◆ Exercise:
Restrict the output to the lines below starting at the one that contains "ATOM 253 C CA" and ending at the one that contains "ATOM 263 C C", and restate them word for word, both ends included.

Dataset excerpts
------------------------------------------------------------------------
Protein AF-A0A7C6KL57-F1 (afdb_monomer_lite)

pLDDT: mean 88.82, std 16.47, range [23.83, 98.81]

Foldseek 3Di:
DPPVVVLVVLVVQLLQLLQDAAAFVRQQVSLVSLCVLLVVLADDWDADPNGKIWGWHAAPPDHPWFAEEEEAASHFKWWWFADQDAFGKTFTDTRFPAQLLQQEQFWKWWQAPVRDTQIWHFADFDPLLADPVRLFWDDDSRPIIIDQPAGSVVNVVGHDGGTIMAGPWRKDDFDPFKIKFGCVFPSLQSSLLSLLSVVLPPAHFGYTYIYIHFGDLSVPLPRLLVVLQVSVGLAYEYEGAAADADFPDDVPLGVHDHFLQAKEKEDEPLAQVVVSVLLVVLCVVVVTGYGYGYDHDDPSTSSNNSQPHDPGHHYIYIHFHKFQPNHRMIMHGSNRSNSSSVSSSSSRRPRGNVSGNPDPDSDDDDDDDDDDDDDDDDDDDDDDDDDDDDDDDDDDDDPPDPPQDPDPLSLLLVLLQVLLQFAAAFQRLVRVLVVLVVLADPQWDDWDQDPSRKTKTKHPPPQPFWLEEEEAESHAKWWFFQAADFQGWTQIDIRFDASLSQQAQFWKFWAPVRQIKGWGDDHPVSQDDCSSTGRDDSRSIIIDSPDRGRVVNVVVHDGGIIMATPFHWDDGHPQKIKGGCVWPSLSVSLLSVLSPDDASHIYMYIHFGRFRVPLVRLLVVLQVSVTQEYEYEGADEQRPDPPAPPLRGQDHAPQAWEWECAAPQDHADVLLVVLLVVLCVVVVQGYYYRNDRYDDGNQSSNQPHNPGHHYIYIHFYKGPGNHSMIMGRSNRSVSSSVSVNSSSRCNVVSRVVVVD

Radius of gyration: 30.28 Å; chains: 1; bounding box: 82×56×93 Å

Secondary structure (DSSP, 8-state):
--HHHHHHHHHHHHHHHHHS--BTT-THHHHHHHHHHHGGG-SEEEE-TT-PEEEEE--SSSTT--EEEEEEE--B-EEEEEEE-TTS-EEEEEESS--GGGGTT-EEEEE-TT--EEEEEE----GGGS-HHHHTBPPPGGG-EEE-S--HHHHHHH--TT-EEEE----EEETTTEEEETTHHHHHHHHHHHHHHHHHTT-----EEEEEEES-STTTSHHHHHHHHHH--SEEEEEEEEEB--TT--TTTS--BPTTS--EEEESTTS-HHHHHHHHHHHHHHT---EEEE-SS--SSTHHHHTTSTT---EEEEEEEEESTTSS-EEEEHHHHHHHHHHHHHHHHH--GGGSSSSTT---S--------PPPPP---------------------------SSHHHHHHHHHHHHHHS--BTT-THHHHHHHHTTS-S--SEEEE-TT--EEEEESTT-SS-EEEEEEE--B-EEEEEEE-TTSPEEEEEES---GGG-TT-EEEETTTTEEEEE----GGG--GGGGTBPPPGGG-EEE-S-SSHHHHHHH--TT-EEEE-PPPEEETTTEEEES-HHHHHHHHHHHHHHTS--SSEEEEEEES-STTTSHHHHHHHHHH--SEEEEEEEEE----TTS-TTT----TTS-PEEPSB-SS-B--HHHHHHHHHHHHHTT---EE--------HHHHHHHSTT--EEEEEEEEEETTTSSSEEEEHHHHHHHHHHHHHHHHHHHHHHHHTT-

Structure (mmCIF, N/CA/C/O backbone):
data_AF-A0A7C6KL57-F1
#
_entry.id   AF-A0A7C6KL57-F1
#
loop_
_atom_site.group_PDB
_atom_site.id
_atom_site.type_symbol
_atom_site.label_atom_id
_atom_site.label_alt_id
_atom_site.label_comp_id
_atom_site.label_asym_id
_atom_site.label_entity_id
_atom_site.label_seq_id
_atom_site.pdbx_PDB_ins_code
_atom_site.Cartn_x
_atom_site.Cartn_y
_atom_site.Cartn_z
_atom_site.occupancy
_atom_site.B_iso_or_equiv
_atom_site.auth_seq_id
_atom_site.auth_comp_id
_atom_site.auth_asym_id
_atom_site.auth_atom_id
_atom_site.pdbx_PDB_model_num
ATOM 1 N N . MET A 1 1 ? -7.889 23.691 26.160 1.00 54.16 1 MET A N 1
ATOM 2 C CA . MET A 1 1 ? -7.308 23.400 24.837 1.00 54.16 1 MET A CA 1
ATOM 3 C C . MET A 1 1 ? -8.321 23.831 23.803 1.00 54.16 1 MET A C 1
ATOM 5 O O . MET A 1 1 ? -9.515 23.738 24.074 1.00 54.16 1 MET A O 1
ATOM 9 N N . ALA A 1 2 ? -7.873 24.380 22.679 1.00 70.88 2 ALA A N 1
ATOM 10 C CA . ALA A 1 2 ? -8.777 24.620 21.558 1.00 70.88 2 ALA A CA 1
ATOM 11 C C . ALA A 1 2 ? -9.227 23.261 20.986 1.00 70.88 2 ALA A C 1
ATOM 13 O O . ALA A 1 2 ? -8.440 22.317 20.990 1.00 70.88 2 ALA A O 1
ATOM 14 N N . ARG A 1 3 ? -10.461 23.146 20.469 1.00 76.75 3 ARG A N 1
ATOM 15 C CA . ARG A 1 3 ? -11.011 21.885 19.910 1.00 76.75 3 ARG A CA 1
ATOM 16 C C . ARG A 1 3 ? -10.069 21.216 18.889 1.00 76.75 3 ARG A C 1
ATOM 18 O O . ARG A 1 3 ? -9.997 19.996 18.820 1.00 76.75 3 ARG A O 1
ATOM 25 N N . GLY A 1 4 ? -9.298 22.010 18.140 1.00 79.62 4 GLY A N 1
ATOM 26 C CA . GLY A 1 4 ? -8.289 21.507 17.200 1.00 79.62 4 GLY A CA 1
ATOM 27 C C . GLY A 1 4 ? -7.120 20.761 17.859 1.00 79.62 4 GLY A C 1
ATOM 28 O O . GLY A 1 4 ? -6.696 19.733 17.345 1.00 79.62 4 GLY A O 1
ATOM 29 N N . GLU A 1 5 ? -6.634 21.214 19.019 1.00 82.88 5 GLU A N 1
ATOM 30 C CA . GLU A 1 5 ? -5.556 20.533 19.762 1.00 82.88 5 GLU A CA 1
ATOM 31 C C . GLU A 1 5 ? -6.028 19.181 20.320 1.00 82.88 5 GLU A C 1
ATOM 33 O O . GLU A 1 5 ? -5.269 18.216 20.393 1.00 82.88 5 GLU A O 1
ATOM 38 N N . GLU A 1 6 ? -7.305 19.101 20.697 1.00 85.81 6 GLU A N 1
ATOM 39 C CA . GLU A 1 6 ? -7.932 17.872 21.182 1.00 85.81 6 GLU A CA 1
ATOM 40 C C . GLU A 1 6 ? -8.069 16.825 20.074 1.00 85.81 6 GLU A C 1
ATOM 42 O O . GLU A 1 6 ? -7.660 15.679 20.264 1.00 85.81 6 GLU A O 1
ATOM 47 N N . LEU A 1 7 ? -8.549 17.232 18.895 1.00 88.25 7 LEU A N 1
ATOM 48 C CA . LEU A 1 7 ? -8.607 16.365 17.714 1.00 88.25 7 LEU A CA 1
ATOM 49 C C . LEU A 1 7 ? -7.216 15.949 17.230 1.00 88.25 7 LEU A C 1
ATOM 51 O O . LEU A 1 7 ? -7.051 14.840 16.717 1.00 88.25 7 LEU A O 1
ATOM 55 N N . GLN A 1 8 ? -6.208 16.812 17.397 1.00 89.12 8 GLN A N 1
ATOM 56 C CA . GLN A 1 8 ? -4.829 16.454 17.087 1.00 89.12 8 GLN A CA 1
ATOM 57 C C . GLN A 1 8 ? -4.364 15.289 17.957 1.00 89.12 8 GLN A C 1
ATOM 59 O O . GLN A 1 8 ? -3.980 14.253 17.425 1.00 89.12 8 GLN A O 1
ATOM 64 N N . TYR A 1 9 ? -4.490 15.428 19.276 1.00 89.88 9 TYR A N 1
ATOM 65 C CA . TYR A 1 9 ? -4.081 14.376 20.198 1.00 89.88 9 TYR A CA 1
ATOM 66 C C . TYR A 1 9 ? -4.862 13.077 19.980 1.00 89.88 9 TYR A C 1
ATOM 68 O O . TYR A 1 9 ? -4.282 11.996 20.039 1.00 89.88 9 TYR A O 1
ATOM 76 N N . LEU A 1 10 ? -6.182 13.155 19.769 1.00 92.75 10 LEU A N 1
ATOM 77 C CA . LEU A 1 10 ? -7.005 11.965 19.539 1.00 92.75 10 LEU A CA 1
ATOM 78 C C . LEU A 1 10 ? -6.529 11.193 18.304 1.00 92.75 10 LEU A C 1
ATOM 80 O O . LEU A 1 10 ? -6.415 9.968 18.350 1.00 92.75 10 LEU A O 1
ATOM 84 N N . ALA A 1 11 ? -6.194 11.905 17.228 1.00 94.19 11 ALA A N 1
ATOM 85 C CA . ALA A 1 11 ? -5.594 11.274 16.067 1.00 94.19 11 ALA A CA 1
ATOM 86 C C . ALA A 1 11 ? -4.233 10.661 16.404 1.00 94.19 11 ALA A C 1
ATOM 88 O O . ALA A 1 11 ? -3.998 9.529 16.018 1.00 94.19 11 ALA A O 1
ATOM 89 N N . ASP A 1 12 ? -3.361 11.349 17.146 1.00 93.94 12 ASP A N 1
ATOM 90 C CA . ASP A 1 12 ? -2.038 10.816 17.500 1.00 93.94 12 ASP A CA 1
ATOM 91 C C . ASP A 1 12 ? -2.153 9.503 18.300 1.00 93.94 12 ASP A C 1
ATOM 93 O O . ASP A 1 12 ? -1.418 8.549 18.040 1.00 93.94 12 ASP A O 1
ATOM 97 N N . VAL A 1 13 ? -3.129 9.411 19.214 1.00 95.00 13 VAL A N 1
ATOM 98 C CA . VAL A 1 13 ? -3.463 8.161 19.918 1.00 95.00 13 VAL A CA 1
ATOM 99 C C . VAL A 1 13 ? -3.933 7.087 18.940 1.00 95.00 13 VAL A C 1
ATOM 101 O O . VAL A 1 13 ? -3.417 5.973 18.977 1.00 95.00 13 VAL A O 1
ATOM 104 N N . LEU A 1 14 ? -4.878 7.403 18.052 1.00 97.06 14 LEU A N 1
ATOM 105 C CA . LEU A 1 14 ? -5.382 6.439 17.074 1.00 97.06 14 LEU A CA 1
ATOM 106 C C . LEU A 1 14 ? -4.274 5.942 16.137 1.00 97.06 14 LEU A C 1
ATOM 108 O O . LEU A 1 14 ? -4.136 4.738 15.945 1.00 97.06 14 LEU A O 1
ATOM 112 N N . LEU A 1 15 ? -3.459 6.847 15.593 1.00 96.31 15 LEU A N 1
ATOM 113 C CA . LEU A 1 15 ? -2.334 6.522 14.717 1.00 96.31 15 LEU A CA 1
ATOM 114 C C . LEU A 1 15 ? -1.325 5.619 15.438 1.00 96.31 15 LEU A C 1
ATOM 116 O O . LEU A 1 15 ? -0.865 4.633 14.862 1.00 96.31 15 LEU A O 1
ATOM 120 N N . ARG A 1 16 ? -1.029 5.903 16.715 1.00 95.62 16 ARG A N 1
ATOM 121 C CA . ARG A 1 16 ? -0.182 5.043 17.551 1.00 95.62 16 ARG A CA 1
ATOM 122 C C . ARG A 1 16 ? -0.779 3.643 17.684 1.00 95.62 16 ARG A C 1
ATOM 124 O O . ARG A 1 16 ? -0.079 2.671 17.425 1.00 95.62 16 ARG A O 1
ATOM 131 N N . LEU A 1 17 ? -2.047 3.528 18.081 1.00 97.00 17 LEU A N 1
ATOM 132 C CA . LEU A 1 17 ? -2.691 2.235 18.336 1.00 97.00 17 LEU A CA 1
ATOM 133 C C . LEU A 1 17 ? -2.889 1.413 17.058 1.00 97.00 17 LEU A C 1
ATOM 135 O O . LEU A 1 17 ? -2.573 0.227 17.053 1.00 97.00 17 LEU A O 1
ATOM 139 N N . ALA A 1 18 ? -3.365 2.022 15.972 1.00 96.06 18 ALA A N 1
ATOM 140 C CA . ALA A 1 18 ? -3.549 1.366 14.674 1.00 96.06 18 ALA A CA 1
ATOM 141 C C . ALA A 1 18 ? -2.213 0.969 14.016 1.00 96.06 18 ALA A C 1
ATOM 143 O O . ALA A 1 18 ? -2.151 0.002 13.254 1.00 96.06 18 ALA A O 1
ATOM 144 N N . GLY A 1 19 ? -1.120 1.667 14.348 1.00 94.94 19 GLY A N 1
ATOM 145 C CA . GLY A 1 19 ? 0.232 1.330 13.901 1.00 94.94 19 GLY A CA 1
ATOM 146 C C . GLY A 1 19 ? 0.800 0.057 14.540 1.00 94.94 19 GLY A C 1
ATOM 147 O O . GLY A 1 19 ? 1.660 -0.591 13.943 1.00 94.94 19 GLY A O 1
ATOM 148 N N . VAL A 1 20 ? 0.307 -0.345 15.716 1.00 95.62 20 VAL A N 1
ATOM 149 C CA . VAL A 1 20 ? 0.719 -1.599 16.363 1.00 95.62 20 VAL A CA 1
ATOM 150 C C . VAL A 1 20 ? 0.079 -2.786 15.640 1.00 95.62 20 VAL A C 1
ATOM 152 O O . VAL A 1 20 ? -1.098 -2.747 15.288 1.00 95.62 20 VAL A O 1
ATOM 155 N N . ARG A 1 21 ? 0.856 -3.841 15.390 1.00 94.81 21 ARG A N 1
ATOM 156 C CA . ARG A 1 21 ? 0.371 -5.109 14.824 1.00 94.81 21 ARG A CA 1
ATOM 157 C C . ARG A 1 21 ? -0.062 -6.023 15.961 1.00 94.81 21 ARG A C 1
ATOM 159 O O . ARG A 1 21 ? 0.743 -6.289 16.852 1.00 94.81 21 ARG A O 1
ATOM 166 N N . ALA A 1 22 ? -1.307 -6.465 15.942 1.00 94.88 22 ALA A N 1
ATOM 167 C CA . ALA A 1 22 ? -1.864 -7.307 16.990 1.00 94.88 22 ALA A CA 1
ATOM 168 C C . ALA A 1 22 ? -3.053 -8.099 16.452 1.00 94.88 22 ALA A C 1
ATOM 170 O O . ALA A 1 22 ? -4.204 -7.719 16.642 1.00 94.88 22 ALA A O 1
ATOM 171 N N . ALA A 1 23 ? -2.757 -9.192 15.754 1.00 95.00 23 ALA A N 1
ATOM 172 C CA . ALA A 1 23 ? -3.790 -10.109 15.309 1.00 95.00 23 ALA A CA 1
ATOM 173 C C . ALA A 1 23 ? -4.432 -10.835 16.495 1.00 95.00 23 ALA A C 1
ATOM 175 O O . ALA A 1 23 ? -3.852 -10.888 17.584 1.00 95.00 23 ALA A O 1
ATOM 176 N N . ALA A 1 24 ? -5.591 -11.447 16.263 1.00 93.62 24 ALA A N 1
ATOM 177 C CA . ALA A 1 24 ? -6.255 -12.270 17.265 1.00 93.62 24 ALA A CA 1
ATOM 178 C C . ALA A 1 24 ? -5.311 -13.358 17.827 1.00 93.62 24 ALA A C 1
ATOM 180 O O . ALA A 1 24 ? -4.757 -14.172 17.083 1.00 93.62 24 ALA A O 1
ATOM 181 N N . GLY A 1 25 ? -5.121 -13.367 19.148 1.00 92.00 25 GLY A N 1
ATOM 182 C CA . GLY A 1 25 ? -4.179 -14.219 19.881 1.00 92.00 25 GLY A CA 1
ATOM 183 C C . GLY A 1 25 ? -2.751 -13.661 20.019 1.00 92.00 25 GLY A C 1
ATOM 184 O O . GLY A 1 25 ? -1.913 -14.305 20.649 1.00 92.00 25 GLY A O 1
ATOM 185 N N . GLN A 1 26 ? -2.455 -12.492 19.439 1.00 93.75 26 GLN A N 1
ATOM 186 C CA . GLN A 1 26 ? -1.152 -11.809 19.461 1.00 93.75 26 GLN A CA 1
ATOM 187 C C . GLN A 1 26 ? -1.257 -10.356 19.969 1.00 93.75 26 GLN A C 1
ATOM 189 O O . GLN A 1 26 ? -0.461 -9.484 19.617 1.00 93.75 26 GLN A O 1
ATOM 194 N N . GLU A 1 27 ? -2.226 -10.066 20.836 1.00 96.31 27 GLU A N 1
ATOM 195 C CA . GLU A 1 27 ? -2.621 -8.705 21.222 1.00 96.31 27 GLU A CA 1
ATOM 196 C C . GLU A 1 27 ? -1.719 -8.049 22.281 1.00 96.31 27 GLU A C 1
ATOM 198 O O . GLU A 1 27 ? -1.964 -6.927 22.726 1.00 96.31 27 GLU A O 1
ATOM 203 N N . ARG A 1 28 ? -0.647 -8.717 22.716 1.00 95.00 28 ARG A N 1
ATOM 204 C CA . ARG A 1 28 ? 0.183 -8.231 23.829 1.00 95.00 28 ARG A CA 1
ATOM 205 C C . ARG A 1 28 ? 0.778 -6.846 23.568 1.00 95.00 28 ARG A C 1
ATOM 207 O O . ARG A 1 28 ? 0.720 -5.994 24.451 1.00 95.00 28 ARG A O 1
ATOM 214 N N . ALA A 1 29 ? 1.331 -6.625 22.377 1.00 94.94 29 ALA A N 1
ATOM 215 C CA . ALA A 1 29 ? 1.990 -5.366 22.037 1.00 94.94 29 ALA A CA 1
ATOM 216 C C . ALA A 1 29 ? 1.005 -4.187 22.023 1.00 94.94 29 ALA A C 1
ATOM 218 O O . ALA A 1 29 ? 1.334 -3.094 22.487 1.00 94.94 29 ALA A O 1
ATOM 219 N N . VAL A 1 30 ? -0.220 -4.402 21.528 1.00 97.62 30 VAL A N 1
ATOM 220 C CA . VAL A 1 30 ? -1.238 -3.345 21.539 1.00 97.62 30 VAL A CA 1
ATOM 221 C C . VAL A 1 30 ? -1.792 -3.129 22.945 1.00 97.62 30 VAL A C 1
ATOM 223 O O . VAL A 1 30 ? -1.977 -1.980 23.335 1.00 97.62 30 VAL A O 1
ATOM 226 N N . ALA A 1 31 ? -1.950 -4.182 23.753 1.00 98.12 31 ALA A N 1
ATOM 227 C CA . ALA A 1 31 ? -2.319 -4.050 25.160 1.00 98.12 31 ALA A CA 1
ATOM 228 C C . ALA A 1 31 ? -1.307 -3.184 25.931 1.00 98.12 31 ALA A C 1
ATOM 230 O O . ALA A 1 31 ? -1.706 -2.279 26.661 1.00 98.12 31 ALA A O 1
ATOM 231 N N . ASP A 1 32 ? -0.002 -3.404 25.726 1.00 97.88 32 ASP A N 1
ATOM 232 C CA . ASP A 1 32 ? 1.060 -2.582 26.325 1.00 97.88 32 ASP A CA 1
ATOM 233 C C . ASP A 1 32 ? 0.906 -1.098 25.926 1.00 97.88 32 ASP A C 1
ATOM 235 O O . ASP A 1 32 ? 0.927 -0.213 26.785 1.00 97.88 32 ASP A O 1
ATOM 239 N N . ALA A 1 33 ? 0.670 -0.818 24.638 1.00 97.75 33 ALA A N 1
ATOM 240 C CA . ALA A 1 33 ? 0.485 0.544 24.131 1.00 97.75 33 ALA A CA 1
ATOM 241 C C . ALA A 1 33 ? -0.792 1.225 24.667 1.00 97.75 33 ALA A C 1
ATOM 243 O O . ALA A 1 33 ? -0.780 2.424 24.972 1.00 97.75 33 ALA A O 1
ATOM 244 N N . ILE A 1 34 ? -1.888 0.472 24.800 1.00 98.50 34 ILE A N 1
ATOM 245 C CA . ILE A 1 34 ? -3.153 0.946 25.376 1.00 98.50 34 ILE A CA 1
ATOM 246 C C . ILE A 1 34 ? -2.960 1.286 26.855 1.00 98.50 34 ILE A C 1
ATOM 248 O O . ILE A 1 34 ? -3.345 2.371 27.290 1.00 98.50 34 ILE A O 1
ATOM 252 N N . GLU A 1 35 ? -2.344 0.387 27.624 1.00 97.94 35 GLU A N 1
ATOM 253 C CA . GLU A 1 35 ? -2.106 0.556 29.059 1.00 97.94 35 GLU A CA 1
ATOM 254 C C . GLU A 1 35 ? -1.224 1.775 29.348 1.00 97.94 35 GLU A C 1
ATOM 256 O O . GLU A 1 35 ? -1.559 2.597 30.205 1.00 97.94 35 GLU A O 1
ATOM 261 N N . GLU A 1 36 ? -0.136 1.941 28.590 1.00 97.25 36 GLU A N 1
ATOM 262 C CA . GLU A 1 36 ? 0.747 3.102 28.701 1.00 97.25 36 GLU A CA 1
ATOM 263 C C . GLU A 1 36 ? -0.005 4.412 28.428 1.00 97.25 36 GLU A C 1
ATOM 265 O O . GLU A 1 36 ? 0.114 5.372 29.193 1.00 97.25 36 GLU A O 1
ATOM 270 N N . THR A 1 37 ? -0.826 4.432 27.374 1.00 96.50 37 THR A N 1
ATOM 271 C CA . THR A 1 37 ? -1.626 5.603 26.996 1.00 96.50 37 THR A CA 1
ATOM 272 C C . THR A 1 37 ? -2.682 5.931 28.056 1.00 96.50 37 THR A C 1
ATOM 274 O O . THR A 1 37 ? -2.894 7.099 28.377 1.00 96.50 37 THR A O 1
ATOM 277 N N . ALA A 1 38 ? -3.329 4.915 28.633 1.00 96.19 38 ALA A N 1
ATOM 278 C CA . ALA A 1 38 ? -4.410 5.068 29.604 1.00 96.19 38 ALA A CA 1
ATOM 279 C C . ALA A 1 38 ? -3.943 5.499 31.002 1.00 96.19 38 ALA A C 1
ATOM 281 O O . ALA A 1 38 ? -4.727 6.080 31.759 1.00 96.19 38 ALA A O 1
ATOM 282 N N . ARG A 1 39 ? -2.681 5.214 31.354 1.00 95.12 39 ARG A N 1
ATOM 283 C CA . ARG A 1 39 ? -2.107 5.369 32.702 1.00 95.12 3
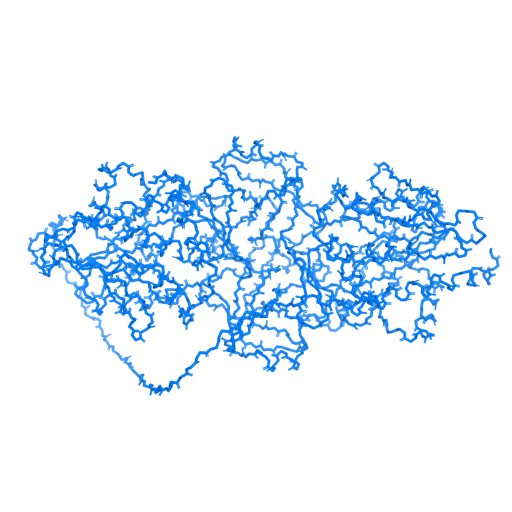9 ARG A CA 1
ATOM 284 C C . ARG A 1 39 ? -2.451 6.686 33.419 1.00 95.12 39 ARG A C 1
ATOM 286 O O . ARG A 1 39 ? -2.728 6.630 34.614 1.00 95.12 39 ARG A O 1
ATOM 293 N N . PRO A 1 40 ? -2.486 7.863 32.760 1.00 94.19 40 PRO A N 1
ATOM 294 C CA . PRO A 1 40 ? -2.815 9.122 33.434 1.00 94.19 40 PRO A CA 1
ATOM 295 C C . PRO A 1 40 ? -4.297 9.293 33.824 1.00 94.19 40 PRO A C 1
ATOM 297 O O . PRO A 1 40 ? -4.641 10.305 34.443 1.00 94.19 40 PRO A O 1
ATOM 300 N N . TRP A 1 41 ? -5.192 8.388 33.412 1.00 93.00 41 TRP A N 1
ATOM 301 C CA . TRP A 1 41 ? -6.654 8.557 33.516 1.00 93.00 41 TRP A CA 1
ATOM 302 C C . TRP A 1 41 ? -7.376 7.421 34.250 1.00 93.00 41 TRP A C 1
------------------------------------------------------------------------
◆ Task answer:
ATOM 253 C CA . GLU A 1 35 ? -2.106 0.556 29.059 1.00 97.94 35 GLU A CA 1
ATOM 254 C C . GLU A 1 35 ? -1.224 1.775 29.348 1.00 97.94 35 GLU A C 1
ATOM 256 O O . GLU A 1 35 ? -1.559 2.597 30.205 1.00 97.94 35 GLU A O 1
ATOM 261 N N . GLU A 1 36 ? -0.136 1.941 28.590 1.00 97.25 36 GLU A N 1
ATOM 262 C CA . GLU A 1 36 ? 0.747 3.102 28.701 1.00 97.25 36 GLU A CA 1
ATOM 263 C C . GLU A 1 36 ? -0.005 4.412 28.428 1.00 97.25 36 GLU A C 1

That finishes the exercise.